> WORK REQUEST
Produce word for word the lines of the data below running from the one that has "ATOM 13 O O" to the one that has "ATOM 24 C C", inclusive, and no others.

[Excerpts from a dataset]
============
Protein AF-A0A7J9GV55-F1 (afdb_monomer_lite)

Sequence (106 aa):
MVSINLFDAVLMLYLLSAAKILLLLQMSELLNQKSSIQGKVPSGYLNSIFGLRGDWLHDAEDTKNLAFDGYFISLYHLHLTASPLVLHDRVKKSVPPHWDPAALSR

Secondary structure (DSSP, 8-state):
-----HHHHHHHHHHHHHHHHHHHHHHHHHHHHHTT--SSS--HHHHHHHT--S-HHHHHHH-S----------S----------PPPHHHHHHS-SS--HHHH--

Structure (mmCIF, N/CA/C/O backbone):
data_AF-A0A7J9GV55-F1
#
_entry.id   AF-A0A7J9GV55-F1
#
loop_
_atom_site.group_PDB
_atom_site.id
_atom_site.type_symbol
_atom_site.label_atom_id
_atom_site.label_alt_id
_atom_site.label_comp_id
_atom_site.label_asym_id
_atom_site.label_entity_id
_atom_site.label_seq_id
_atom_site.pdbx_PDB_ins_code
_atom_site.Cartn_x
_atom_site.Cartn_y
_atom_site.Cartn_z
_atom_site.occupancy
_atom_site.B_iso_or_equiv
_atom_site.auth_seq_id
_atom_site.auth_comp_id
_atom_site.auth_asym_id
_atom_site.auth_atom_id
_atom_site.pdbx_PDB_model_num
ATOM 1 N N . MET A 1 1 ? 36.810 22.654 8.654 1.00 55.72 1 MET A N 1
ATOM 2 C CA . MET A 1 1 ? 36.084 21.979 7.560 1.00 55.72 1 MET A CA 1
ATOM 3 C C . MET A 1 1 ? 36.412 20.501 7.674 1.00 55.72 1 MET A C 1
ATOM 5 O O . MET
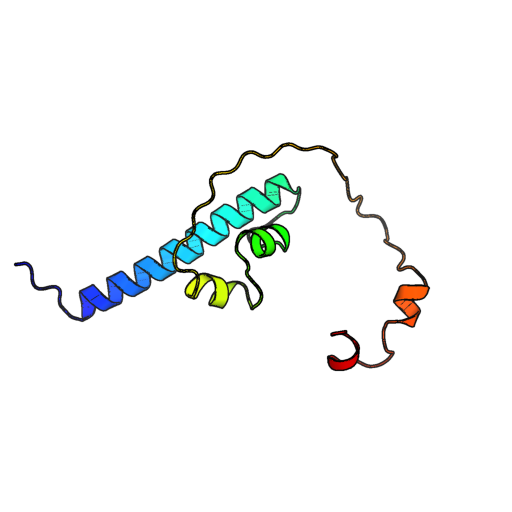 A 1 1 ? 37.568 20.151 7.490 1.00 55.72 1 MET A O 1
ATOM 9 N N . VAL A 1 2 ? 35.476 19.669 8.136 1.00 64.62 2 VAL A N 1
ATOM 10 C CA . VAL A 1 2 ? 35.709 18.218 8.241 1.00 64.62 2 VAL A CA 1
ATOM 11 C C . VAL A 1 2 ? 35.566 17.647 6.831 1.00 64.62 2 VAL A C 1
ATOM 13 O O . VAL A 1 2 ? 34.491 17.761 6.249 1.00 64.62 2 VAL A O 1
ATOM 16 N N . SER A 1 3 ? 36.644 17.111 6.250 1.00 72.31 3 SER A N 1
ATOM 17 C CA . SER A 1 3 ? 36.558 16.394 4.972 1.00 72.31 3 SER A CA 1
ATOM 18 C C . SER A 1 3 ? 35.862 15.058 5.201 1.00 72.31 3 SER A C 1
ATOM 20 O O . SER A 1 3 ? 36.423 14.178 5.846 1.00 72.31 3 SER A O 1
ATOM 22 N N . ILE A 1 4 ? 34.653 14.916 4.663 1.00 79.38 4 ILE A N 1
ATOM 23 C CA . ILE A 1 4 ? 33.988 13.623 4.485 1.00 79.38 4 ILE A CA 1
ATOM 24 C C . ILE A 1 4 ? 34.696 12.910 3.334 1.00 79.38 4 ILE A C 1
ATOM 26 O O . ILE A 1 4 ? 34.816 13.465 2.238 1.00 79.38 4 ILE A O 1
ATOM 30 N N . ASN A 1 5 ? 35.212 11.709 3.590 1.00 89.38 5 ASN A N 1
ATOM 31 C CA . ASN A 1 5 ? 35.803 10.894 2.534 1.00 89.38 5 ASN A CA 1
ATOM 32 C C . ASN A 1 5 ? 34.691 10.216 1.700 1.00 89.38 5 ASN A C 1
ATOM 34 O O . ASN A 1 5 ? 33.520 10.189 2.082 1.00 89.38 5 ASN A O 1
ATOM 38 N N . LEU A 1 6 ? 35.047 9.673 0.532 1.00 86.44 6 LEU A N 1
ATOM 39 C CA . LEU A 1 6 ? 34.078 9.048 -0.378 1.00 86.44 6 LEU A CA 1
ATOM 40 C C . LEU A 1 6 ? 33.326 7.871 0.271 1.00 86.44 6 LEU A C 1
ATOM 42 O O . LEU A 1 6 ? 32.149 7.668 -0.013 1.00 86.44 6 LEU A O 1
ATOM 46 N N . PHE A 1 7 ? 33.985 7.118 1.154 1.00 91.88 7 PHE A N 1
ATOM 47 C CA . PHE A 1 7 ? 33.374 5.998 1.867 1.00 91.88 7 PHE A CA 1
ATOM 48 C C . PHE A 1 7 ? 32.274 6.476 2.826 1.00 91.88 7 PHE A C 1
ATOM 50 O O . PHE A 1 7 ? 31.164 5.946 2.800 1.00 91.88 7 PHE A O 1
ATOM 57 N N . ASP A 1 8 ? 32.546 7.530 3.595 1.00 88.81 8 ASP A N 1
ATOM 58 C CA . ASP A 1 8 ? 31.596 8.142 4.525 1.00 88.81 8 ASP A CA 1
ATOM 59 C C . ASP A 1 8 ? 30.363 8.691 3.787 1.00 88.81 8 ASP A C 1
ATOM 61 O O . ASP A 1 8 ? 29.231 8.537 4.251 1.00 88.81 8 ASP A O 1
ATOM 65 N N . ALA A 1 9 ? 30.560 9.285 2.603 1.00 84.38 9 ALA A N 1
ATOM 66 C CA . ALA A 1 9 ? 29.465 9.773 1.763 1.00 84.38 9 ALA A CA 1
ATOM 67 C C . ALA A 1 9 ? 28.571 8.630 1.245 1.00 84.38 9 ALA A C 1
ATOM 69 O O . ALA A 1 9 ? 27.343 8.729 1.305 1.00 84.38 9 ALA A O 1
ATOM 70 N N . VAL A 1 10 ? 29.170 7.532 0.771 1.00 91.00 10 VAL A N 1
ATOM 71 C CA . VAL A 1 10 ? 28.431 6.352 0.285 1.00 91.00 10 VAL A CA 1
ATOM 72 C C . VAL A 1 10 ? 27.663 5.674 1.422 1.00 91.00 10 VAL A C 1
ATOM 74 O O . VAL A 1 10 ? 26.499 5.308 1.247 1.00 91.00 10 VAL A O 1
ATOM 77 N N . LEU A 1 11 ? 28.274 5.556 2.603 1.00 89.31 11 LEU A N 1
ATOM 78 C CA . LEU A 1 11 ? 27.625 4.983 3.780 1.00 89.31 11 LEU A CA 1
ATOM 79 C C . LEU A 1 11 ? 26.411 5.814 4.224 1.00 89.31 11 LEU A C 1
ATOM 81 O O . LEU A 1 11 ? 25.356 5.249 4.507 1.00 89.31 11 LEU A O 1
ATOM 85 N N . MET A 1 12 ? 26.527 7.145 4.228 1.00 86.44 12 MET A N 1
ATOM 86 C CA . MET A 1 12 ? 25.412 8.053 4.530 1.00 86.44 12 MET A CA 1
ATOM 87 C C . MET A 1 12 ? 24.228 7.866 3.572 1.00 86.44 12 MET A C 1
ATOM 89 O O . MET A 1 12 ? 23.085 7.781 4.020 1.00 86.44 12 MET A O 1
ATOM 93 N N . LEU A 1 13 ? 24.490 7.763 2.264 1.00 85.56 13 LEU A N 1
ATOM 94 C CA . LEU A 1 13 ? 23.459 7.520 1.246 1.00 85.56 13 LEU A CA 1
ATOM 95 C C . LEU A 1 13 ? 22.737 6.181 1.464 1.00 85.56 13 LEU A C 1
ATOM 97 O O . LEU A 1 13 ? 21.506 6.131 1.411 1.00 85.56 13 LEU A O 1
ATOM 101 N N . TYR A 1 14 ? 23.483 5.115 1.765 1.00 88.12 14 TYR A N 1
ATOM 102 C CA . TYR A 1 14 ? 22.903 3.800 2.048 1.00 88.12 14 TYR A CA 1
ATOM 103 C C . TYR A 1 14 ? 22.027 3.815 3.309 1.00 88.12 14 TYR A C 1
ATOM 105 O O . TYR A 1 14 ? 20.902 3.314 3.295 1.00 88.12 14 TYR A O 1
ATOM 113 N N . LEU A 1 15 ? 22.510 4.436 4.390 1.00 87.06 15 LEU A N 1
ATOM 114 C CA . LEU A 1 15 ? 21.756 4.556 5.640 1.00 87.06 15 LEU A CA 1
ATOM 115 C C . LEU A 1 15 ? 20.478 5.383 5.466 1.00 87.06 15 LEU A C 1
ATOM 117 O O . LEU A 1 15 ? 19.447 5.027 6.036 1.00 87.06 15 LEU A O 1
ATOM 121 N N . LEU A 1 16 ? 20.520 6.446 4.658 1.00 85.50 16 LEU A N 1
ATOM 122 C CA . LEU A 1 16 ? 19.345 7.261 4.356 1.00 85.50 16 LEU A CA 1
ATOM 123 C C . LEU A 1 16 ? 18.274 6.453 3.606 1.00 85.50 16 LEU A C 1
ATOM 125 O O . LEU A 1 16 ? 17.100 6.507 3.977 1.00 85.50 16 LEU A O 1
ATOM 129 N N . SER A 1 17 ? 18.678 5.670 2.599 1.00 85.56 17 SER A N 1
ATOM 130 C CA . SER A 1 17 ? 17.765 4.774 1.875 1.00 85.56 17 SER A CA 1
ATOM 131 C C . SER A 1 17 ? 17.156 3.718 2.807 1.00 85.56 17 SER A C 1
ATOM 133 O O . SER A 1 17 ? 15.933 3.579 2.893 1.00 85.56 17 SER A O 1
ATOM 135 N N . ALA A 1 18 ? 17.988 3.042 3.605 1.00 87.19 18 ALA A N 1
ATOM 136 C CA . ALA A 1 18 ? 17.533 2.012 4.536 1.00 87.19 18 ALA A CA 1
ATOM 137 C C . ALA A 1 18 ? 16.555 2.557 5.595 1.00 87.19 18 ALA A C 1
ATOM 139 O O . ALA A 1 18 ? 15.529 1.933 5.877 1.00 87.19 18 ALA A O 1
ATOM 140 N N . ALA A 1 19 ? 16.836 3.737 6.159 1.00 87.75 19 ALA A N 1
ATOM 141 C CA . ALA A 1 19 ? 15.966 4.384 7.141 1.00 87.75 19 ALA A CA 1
============
> SOLVED EXERCISE
ATOM 13 O O . VAL A 1 2 ? 34.491 17.761 6.249 1.00 64.62 2 VAL A O 1
ATOM 16 N N . SER A 1 3 ? 36.644 17.111 6.250 1.00 72.31 3 SER A N 1
ATOM 17 C CA . SER A 1 3 ? 36.558 16.394 4.972 1.00 72.31 3 SER A CA 1
ATOM 18 C C . SER A 1 3 ? 35.862 15.058 5.201 1.00 72.31 3 SER A C 1
ATOM 20 O O . SER A 1 3 ? 36.423 14.178 5.846 1.00 72.31 3 SER A O 1
ATOM 22 N N . ILE A 1 4 ? 34.653 14.916 4.663 1.00 79.38 4 ILE A N 1
ATOM 23 C CA . ILE A 1 4 ? 33.988 13.623 4.485 1.00 79.38 4 ILE A CA 1
ATOM 24 C C . ILE A 1 4 ? 34.696 12.910 3.334 1.00 79.38 4 ILE A C 1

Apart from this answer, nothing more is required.